Nunca se dejó tentar por el canto de sirenas del negocio, que le pedía hits y él le daba arte,
ni por los ruegos de sus fans que, en una ceremonia que se repitió hasta el cansancio, iban con el
sueño de escuchar esa canción, la única, la irrepetible, la perfecta, que siempre habían querido
escuchar en vivo y que nunca había tocado. Sus gritos, que con el correr de los años se
convirtieron en parte de la misa de sus recitales, fueron escuchados claramente, pero jamás
complacidos.
Ese era acaso el juego que más le gustaba y que mejor jugaba el Flaco. Y a sus fans, a sus
acólitos, a esa legión que el viernes por la noche obligó a que en las boleterías del estadio de
Vélez Sarsfield, el lugar elegido para el gran show de Las Bandas Eternas, se colgara el cartel de
“localidades agotadas”. Así, 37 mil soñadores cumplieron de una vez y para siempre con
un anhelo largamente acariciado: escuchar los temas que siempre habían querido, todos y cada uno;
increíblemente.
Spinetta, brillante sobre el mic, fue el maestro de ceremonias, la estrella, el amigo. Al filo
de los 60 años, prodigó una energía incontenible, desbordante, por momentos agotadora. No porque su
lista de temas, ésa que había sido imperio de su única y caprichosa voluntad hasta esa noche, fuera
extenuante sino porque tocó y cantó durante cinco horas y media, un maratón que ni el cuerpo mejor
entrenado puede soportar sin sentir el esfuerzo. Salvo el suyo, claro, que es delgado y flexible
como un junco silvestre.
Comenzó dándoles las gracias a los músicos que lo acompañaron en su carrera, un sprint de largo
aliento a punto de cumplir 40 años. Recordó a los que no pudieron ser de la partida de su proyecto
más ambicioso: juntar en un mismo show a todas las bandas en las que tocó. Pedro Aznar, León Gieco,
entre otros. Y finalmente se ante los músicos que admira y que vaya uno a saber por qué curioso
azar no serían versionados esa noche: Andrés Calamaro, Indio Solari y Hugo Fatorusso.

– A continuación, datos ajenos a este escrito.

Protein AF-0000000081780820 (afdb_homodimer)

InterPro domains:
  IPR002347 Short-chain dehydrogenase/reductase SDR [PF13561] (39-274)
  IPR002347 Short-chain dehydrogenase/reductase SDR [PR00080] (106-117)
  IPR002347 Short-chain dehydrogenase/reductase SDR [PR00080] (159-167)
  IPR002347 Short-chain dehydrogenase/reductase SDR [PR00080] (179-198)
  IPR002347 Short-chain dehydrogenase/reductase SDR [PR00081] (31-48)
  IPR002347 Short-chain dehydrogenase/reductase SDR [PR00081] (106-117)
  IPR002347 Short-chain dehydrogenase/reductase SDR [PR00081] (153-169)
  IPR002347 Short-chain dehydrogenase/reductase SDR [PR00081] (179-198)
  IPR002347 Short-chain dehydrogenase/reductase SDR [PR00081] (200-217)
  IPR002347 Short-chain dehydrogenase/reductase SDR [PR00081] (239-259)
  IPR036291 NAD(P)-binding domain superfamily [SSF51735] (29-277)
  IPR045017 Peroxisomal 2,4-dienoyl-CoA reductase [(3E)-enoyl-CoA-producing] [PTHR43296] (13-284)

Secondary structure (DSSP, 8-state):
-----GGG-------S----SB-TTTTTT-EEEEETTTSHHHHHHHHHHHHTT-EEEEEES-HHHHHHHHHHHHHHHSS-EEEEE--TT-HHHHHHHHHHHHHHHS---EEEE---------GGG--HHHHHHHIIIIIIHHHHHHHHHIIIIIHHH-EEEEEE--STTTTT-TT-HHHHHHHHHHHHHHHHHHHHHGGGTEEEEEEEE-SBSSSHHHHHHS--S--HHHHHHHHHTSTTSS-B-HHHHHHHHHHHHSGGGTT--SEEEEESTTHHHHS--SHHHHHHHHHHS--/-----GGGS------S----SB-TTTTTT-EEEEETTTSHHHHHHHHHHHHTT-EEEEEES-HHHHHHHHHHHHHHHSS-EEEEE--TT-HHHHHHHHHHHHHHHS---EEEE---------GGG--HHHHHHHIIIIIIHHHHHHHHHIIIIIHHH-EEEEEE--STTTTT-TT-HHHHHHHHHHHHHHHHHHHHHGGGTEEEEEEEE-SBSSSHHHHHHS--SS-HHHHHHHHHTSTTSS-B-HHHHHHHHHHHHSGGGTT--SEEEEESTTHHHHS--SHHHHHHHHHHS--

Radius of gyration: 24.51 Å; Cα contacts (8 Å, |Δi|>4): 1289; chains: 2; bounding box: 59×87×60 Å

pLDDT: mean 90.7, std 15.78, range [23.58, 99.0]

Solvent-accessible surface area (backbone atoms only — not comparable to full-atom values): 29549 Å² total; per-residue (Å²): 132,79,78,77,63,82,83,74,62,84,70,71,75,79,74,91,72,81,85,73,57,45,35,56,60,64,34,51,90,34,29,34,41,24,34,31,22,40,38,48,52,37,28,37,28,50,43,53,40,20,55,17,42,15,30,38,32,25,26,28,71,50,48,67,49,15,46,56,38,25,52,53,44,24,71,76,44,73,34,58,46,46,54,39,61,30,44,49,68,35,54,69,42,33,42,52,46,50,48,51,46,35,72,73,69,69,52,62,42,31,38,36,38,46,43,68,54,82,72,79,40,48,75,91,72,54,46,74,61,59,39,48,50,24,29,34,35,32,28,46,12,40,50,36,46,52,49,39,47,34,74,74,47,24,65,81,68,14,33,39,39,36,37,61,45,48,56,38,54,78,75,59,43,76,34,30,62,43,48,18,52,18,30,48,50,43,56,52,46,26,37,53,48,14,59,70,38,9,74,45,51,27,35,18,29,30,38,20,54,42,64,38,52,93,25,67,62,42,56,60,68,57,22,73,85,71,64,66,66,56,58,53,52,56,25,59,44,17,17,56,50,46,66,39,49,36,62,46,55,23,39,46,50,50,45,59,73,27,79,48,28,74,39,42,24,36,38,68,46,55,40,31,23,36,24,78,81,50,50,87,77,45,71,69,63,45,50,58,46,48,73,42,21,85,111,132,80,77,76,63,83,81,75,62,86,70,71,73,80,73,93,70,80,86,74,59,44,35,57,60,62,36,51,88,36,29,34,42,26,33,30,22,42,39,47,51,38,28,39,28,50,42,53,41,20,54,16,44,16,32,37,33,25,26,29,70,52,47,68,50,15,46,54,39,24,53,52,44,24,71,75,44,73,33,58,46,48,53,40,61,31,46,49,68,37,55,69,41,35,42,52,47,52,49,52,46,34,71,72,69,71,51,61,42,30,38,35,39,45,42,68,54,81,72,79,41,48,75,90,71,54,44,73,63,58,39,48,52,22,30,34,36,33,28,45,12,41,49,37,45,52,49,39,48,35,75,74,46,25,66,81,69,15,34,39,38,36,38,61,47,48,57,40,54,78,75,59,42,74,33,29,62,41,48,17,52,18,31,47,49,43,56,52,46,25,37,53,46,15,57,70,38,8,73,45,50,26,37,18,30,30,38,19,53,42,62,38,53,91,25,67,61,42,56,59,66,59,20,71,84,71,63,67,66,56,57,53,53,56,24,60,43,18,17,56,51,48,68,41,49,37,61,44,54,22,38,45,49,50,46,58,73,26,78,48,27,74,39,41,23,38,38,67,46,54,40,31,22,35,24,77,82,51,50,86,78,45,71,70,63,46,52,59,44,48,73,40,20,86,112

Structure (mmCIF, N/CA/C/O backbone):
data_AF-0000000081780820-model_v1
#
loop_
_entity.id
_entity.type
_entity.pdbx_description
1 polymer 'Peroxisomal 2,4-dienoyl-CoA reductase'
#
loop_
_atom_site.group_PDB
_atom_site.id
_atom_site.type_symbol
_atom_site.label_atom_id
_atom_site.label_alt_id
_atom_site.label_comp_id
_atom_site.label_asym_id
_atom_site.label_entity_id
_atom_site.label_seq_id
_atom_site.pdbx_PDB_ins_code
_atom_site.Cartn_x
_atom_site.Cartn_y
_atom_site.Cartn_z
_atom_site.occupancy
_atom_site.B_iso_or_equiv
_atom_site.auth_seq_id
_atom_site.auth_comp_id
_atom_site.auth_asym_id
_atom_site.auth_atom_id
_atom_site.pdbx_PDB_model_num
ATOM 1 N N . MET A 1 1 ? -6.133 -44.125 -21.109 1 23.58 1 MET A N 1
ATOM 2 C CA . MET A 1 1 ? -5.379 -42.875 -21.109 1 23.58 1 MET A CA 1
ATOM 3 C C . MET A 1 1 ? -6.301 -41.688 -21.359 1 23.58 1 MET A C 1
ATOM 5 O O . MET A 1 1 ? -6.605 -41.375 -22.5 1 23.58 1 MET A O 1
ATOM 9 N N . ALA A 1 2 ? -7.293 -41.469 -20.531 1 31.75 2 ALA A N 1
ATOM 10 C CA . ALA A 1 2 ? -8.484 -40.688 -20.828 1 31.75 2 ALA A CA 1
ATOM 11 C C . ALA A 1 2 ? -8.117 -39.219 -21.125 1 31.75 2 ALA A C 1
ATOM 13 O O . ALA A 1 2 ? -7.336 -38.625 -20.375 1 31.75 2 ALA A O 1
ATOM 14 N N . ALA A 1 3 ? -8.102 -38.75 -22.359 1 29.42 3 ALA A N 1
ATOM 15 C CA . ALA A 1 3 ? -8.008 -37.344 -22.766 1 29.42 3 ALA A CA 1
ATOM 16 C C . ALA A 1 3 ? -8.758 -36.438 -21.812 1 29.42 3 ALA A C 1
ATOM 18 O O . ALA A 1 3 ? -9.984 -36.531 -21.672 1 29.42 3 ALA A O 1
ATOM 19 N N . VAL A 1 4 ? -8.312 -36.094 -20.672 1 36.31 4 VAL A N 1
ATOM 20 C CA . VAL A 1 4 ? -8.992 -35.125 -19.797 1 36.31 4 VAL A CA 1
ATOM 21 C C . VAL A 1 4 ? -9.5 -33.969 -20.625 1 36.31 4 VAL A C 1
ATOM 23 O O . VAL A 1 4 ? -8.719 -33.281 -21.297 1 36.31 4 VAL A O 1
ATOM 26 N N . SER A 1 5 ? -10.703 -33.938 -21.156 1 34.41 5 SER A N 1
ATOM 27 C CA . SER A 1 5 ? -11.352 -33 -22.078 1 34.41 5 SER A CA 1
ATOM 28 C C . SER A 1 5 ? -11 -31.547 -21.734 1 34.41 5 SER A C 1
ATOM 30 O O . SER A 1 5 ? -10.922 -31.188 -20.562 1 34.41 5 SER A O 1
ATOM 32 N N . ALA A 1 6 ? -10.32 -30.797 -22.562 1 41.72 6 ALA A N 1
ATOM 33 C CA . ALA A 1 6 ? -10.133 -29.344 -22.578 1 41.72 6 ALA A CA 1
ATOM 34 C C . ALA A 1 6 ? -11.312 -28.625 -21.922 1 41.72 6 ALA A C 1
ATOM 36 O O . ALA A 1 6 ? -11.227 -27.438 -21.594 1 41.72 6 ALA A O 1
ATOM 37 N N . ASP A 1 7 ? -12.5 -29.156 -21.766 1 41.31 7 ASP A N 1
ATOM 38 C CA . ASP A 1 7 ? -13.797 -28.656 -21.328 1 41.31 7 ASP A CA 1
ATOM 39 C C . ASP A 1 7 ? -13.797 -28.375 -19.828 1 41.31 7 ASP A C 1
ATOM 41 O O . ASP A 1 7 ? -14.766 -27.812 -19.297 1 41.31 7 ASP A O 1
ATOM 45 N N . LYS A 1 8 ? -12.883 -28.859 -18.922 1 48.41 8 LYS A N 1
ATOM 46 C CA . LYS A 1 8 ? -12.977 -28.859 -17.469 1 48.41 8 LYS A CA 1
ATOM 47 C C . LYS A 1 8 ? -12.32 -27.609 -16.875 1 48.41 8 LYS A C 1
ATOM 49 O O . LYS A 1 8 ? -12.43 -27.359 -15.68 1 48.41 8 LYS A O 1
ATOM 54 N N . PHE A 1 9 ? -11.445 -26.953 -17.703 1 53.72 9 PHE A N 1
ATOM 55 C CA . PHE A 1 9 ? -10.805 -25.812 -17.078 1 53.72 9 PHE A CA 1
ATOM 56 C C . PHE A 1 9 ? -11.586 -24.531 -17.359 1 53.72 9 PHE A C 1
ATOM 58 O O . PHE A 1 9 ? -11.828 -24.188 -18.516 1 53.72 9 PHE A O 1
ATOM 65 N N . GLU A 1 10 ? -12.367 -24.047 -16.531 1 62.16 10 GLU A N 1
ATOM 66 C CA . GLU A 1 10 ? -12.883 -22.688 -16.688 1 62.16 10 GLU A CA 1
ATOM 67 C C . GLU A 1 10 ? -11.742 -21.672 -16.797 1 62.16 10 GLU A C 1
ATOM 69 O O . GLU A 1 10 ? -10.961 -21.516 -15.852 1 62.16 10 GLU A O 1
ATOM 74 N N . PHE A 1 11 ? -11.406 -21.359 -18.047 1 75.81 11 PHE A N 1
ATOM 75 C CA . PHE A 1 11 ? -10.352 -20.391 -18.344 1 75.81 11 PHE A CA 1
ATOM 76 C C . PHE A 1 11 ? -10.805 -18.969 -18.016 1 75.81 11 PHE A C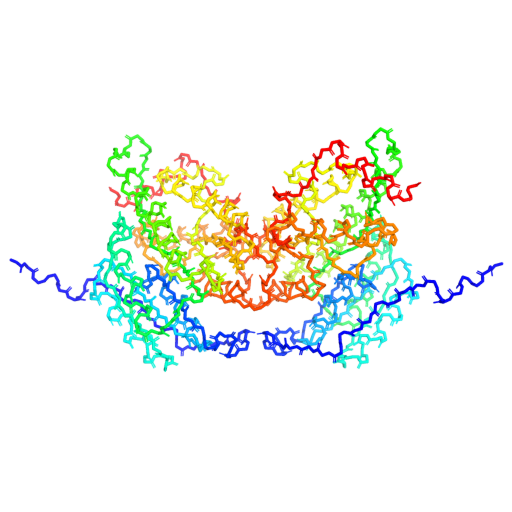 1
ATOM 78 O O . PHE A 1 11 ? -11.945 -18.594 -18.312 1 75.81 11 PHE A O 1
ATOM 85 N N . ASP A 1 12 ? -9.891 -18.312 -17.328 1 90.19 12 ASP A N 1
ATOM 86 C CA . ASP A 1 12 ? -10.156 -16.906 -17.062 1 90.19 12 ASP A CA 1
ATOM 87 C C . ASP A 1 12 ? -10.297 -16.125 -18.359 1 90.19 12 ASP A C 1
ATOM 89 O O . ASP A 1 12 ? -9.82 -16.562 -19.406 1 90.19 12 ASP A O 1
ATOM 93 N N . VAL A 1 13 ? -11.07 -15.117 -18.312 1 92.56 13 VAL A N 1
ATOM 94 C CA . VAL A 1 13 ? -11.281 -14.234 -19.453 1 92.56 13 VAL A CA 1
ATOM 95 C C . VAL A 1 13 ? -10.742 -12.844 -19.141 1 92.56 13 VAL A C 1
ATOM 97 O O . VAL A 1 13 ? -10.828 -12.383 -18 1 92.56 13 VAL A O 1
ATOM 100 N N . CYS A 1 14 ? -10.203 -12.25 -20.188 1 96.25 14 CYS A N 1
ATOM 101 C CA . CYS A 1 14 ? -9.711 -10.883 -20.047 1 96.25 14 CYS A CA 1
ATOM 102 C C . CYS A 1 14 ? -10.867 -9.898 -19.906 1 96.25 14 CYS A C 1
ATOM 104 O O . CYS A 1 14 ? -11.969 -10.148 -20.406 1 96.25 14 CYS A O 1
ATOM 106 N N . MET A 1 15 ? -10.594 -8.836 -19.172 1 96.12 15 MET A N 1
ATOM 107 C CA . MET A 1 15 ? -11.594 -7.785 -19.031 1 96.12 15 MET A CA 1
ATOM 108 C C . MET A 1 15 ? -11.938 -7.18 -20.391 1 96.12 15 MET A C 1
ATOM 110 O O . MET A 1 15 ? -11.047 -6.898 -21.203 1 96.12 15 MET A O 1
ATOM 114 N N . PRO A 1 16 ? -13.234 -6.953 -20.656 1 94.25 16 PRO A N 1
ATOM 115 C CA . PRO A 1 16 ? -13.625 -6.355 -21.938 1 94.25 16 PRO A CA 1
ATOM 116 C C . PRO A 1 16 ? -13.109 -4.926 -22.094 1 94.25 16 PRO A C 1
ATOM 118 O O . PRO A 1 16 ? -12.789 -4.504 -23.203 1 94.25 16 PRO A O 1
ATOM 121 N N . THR A 1 17 ? -13.164 -4.223 -20.984 1 94.88 17 THR A N 1
ATOM 122 C CA . THR A 1 17 ? -12.641 -2.859 -20.953 1 94.88 17 THR A CA 1
ATOM 123 C C . THR A 1 17 ? -11.742 -2.654 -19.734 1 94.88 17 THR A C 1
ATOM 125 O O . THR A 1 17 ? -11.836 -3.391 -18.766 1 94.88 17 THR A O 1
ATOM 128 N N . TYR A 1 18 ? -10.883 -1.783 -19.922 1 96.62 18 TYR A N 1
ATOM 129 C CA . TYR A 1 18 ? -9.953 -1.442 -18.859 1 96.62 18 TYR A CA 1
ATOM 130 C C . TYR A 1 18 ? -9.727 0.063 -18.781 1 96.62 18 TYR A C 1
ATOM 132 O O . TYR A 1 18 ? -9.141 0.648 -19.703 1 96.62 18 TYR A O 1
ATOM 140 N N . ASP A 1 19 ? -10.25 0.699 -17.688 1 96.44 19 ASP A N 1
ATOM 141 C CA . ASP A 1 19 ? -10.023 2.123 -17.453 1 96.44 19 ASP A CA 1
ATOM 142 C C . ASP A 1 19 ? -8.711 2.355 -16.719 1 96.44 19 ASP A C 1
ATOM 144 O O . ASP A 1 19 ? -8.578 1.986 -15.539 1 96.44 19 ASP A O 1
ATOM 148 N N . TYR A 1 20 ? -7.832 3.004 -17.391 1 98.06 20 TYR A N 1
ATOM 149 C CA . TYR A 1 20 ? -6.484 3.176 -16.859 1 98.06 20 TYR A CA 1
ATOM 150 C C . TYR A 1 20 ? -6.469 4.172 -15.711 1 98.06 20 TYR A C 1
ATOM 152 O O . TYR A 1 20 ? -6.926 5.309 -15.859 1 98.06 20 TYR A O 1
ATOM 160 N N . VAL A 1 21 ? -5.965 3.754 -14.578 1 98.62 21 VAL A N 1
ATOM 161 C CA . VAL A 1 21 ? -5.676 4.633 -13.445 1 98.62 21 VAL A CA 1
ATOM 162 C C . VAL A 1 21 ? -4.25 5.16 -13.547 1 98.62 21 VAL A C 1
ATOM 164 O O . VAL A 1 21 ? -3.984 6.32 -13.227 1 98.62 21 VAL A O 1
ATOM 167 N N . PHE A 1 22 ? -3.307 4.324 -13.984 1 98.75 22 PHE A N 1
ATOM 168 C CA . PHE A 1 22 ? -1.908 4.66 -14.227 1 98.75 22 PHE A CA 1
ATOM 169 C C . PHE A 1 22 ? -1.682 5.02 -15.688 1 98.75 22 PHE A C 1
ATOM 171 O O . PHE A 1 22 ? -2.516 4.719 -16.547 1 98.75 22 PHE A O 1
ATOM 178 N N . GLN A 1 23 ? -0.527 5.695 -15.93 1 98.5 23 GLN A N 1
ATOM 179 C CA . GLN A 1 23 ? -0.124 5.891 -17.312 1 98.5 23 GLN A CA 1
ATOM 180 C C . GLN A 1 23 ? -0.047 4.562 -18.062 1 98.5 23 GLN A C 1
ATOM 182 O O . GLN A 1 23 ? 0.46 3.574 -17.531 1 98.5 23 GLN A O 1
ATOM 187 N N . PRO A 1 24 ? -0.604 4.465 -19.312 1 98.06 24 PRO A N 1
ATOM 188 C CA . PRO A 1 24 ? -0.651 3.199 -20.047 1 98.06 24 PRO A CA 1
ATOM 189 C C . PRO A 1 24 ? 0.731 2.582 -20.234 1 98.06 24 PRO A C 1
ATOM 191 O O . PRO A 1 24 ? 0.854 1.362 -20.375 1 98.06 24 PRO A O 1
ATOM 194 N N . ASP A 1 25 ? 1.81 3.42 -20.234 1 98.44 25 ASP A N 1
ATOM 195 C CA . ASP A 1 25 ? 3.139 2.891 -20.531 1 98.44 25 ASP A CA 1
ATOM 196 C C . ASP A 1 25 ? 3.99 2.814 -19.266 1 98.44 25 ASP A C 1
ATOM 198 O O . ASP A 1 25 ? 5.219 2.797 -19.344 1 98.44 25 ASP A O 1
ATOM 202 N N . VAL A 1 26 ? 3.369 2.812 -18.078 1 98.69 26 VAL A N 1
ATOM 203 C CA . VAL A 1 26 ? 4.07 2.93 -16.812 1 98.69 26 VAL A CA 1
ATOM 204 C C . VAL A 1 26 ? 5.008 1.739 -16.625 1 98.69 26 VAL A C 1
ATOM 206 O O . VAL A 1 26 ? 5.996 1.829 -15.891 1 98.69 26 VAL A O 1
ATOM 209 N N . LEU A 1 27 ? 4.758 0.558 -17.297 1 98.81 27 LEU A N 1
ATOM 210 C CA . LEU A 1 27 ? 5.609 -0.619 -17.172 1 98.81 27 LEU A CA 1
ATOM 211 C C . LEU A 1 27 ? 6.262 -0.97 -18.5 1 98.81 27 LEU A C 1
ATOM 213 O O . LEU A 1 27 ? 6.629 -2.123 -18.734 1 98.81 27 LEU A O 1
ATOM 217 N N . ARG A 1 28 ? 6.352 0.016 -19.328 1 98.44 28 ARG A N 1
ATOM 218 C CA . ARG A 1 28 ? 6.996 -0.192 -20.625 1 98.44 28 ARG A CA 1
ATOM 219 C C . ARG A 1 28 ? 8.422 -0.711 -20.438 1 98.44 28 ARG A C 1
ATOM 221 O O . ARG A 1 28 ? 9.148 -0.246 -19.562 1 98.44 28 ARG A O 1
ATOM 228 N N . ASN A 1 29 ? 8.797 -1.692 -21.203 1 97.88 29 ASN A N 1
ATOM 229 C CA . ASN A 1 29 ? 10.133 -2.289 -21.266 1 97.88 29 ASN A CA 1
ATOM 230 C C . ASN A 1 29 ? 10.43 -3.121 -20.016 1 97.88 29 ASN A C 1
ATOM 232 O O . ASN A 1 29 ? 11.586 -3.395 -19.719 1 97.88 29 ASN A O 1
ATOM 236 N N . LYS A 1 30 ? 9.438 -3.447 -19.25 1 98.88 30 LYS A N 1
ATOM 237 C CA . LYS A 1 30 ? 9.617 -4.352 -18.125 1 98.88 30 LYS A CA 1
ATOM 238 C C . LYS A 1 30 ? 9.203 -5.773 -18.484 1 98.88 30 LYS A C 1
ATOM 240 O O . LYS A 1 30 ? 8.375 -5.98 -19.375 1 98.88 30 LYS A O 1
ATOM 245 N N . VAL A 1 31 ? 9.812 -6.75 -17.844 1 98.94 31 VAL A N 1
ATOM 246 C CA . VAL A 1 31 ? 9.461 -8.156 -17.953 1 98.94 31 VAL A CA 1
ATOM 247 C C . VAL A 1 31 ? 9.094 -8.711 -16.578 1 98.94 31 VAL A C 1
ATOM 249 O O . VAL A 1 31 ? 9.875 -8.594 -15.633 1 98.94 31 VAL A O 1
ATOM 252 N N . ALA A 1 32 ? 7.918 -9.281 -16.5 1 99 32 ALA A N 1
ATOM 253 C CA . ALA A 1 32 ? 7.453 -9.875 -15.25 1 99 32 ALA A CA 1
ATOM 254 C C . ALA A 1 32 ? 7.387 -11.391 -15.359 1 99 32 ALA A C 1
ATOM 256 O O . ALA A 1 32 ? 6.887 -11.93 -16.344 1 99 32 ALA A O 1
ATOM 257 N N . PHE A 1 33 ? 7.949 -12.078 -14.383 1 98.94 33 PHE A N 1
ATOM 258 C CA . PHE A 1 33 ? 7.836 -13.523 -14.203 1 98.94 33 PHE A CA 1
ATOM 259 C C . PHE A 1 33 ? 6.801 -13.852 -13.133 1 98.94 33 PHE A C 1
ATOM 261 O O . PHE A 1 33 ? 6.98 -13.516 -11.961 1 98.94 33 PHE A O 1
ATOM 268 N N . ILE A 1 34 ? 5.723 -14.523 -13.539 1 98.94 34 ILE A N 1
ATOM 269 C CA . ILE A 1 34 ? 4.578 -14.727 -12.656 1 98.94 34 ILE A CA 1
ATOM 270 C C . ILE A 1 34 ? 4.305 -16.219 -12.5 1 98.94 34 ILE A C 1
ATOM 272 O O . ILE A 1 34 ? 3.848 -16.875 -13.438 1 98.94 34 ILE A O 1
ATOM 276 N N . THR A 1 35 ? 4.559 -16.781 -11.32 1 98.88 35 THR A N 1
ATOM 277 C CA . THR A 1 35 ? 4.113 -18.141 -11.047 1 98.88 35 THR A CA 1
ATOM 278 C C . THR A 1 35 ? 2.621 -18.156 -10.727 1 98.88 35 THR A C 1
ATOM 280 O O . THR A 1 35 ? 2.104 -17.25 -10.078 1 98.88 35 THR A O 1
ATOM 283 N N . GLY A 1 36 ? 1.994 -19.172 -11.219 1 97.38 36 GLY A N 1
ATOM 284 C CA . GLY A 1 36 ? 0.552 -19.234 -11.047 1 97.38 36 GLY A CA 1
ATOM 285 C C . GLY A 1 36 ? -0.198 -18.234 -11.914 1 97.38 36 GLY A C 1
ATOM 286 O O . GLY A 1 36 ? -1.336 -17.875 -11.609 1 97.38 36 GLY A O 1
ATOM 287 N N . GLY A 1 37 ? 0.394 -17.812 -12.992 1 96.94 37 GLY A N 1
ATOM 288 C CA . GLY A 1 37 ? -0.152 -16.734 -13.797 1 96.94 37 GLY A CA 1
ATOM 289 C C . GLY A 1 37 ? -1.2 -17.203 -14.789 1 96.94 37 GLY A C 1
ATOM 290 O O . GLY A 1 37 ? -1.752 -16.391 -15.539 1 96.94 37 GLY A O 1
ATOM 291 N N . GLY A 1 38 ? -1.519 -18.516 -14.75 1 95.12 38 GLY A N 1
ATOM 292 C CA . GLY A 1 38 ? -2.439 -19.047 -15.742 1 95.12 38 GLY A CA 1
ATOM 293 C C . GLY A 1 38 ? -3.896 -18.891 -15.344 1 95.12 38 GLY A C 1
ATOM 294 O O . GLY A 1 38 ? -4.793 -19.125 -16.156 1 95.12 38 GLY A O 1
ATOM 295 N N . SER A 1 39 ? -4.164 -18.453 -14.109 1 94.12 39 SER A N 1
ATOM 296 C CA . SER A 1 39 ? -5.547 -18.359 -13.656 1 94.12 39 SER A CA 1
ATOM 297 C C . SER A 1 39 ? -5.684 -17.391 -12.484 1 94.12 39 SER A C 1
ATOM 299 O O . SER A 1 39 ? -4.684 -16.969 -11.906 1 94.12 39 SER A O 1
ATOM 301 N N . GLY A 1 40 ? -6.93 -16.969 -12.281 1 95.25 40 GLY A N 1
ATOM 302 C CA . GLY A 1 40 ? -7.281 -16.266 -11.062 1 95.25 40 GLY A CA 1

Después, la música y nada más que decir.
El show se dividió en dos partes, cada una de 25 temas; un recorrido por el mundo mágico de
Spinettalandia y sus amigos, desde la actualidad amorosa de “Mi elemento”, con la banda
que lo acompaña por estos días en la que el rosarino Claudio Cardone es su socio creativo, hasta
los comienzos, aquel dios de adolescencia que fue Almendra y su “Muchacha ojos de
papel”, que cantó cuando junto a sus amigos del barrio de Bajo Belgrano, Emilio del Güercio,
Edelmiro Molinari y García. Un regalo para su madre, que resistía orgullosa en la platea.
En el primer tramo hizo un viaje a las montañas de la locura de Jade, con los tecladistas Juan
del Barrio y Diego Rappoport, en el asiento del acompañante. El estéreo, a todo volumen,
“Sombras en los álamos” y “Alma de diamante”. Por la ventanilla, paisajes
de ensueño con el fondo de “Fina ropa blanca” y “La bengala perdida”. En el
espejo retrovisor, los clásicos de siempre, “Mariposas de madera”, de Miguel Abuelo, y
“El rey lloró”, de Litto Nebbia, en una versión electro-hippie que erizaba la piel.
No faltaron los invitados: Fito Páez, con “Las cosas tienen movimiento” y
“Asilo en tu corazón”, una de las gemas de “La la la”, y Gustavo Cerati,
que cumplió “el sueño del pibe” de cantar junto al Flaco “Té para tres”, de
Soda Stereo, y “Bajan”, uno de los títulos más esperados y aplaudidos de la noche.
De “Artaud”, acaso uno de sus álbumes más bellos y enigmáticos, Spinetta también
cantó “Cementerio Club”, otra de las rarezas con las que sorprendió al público.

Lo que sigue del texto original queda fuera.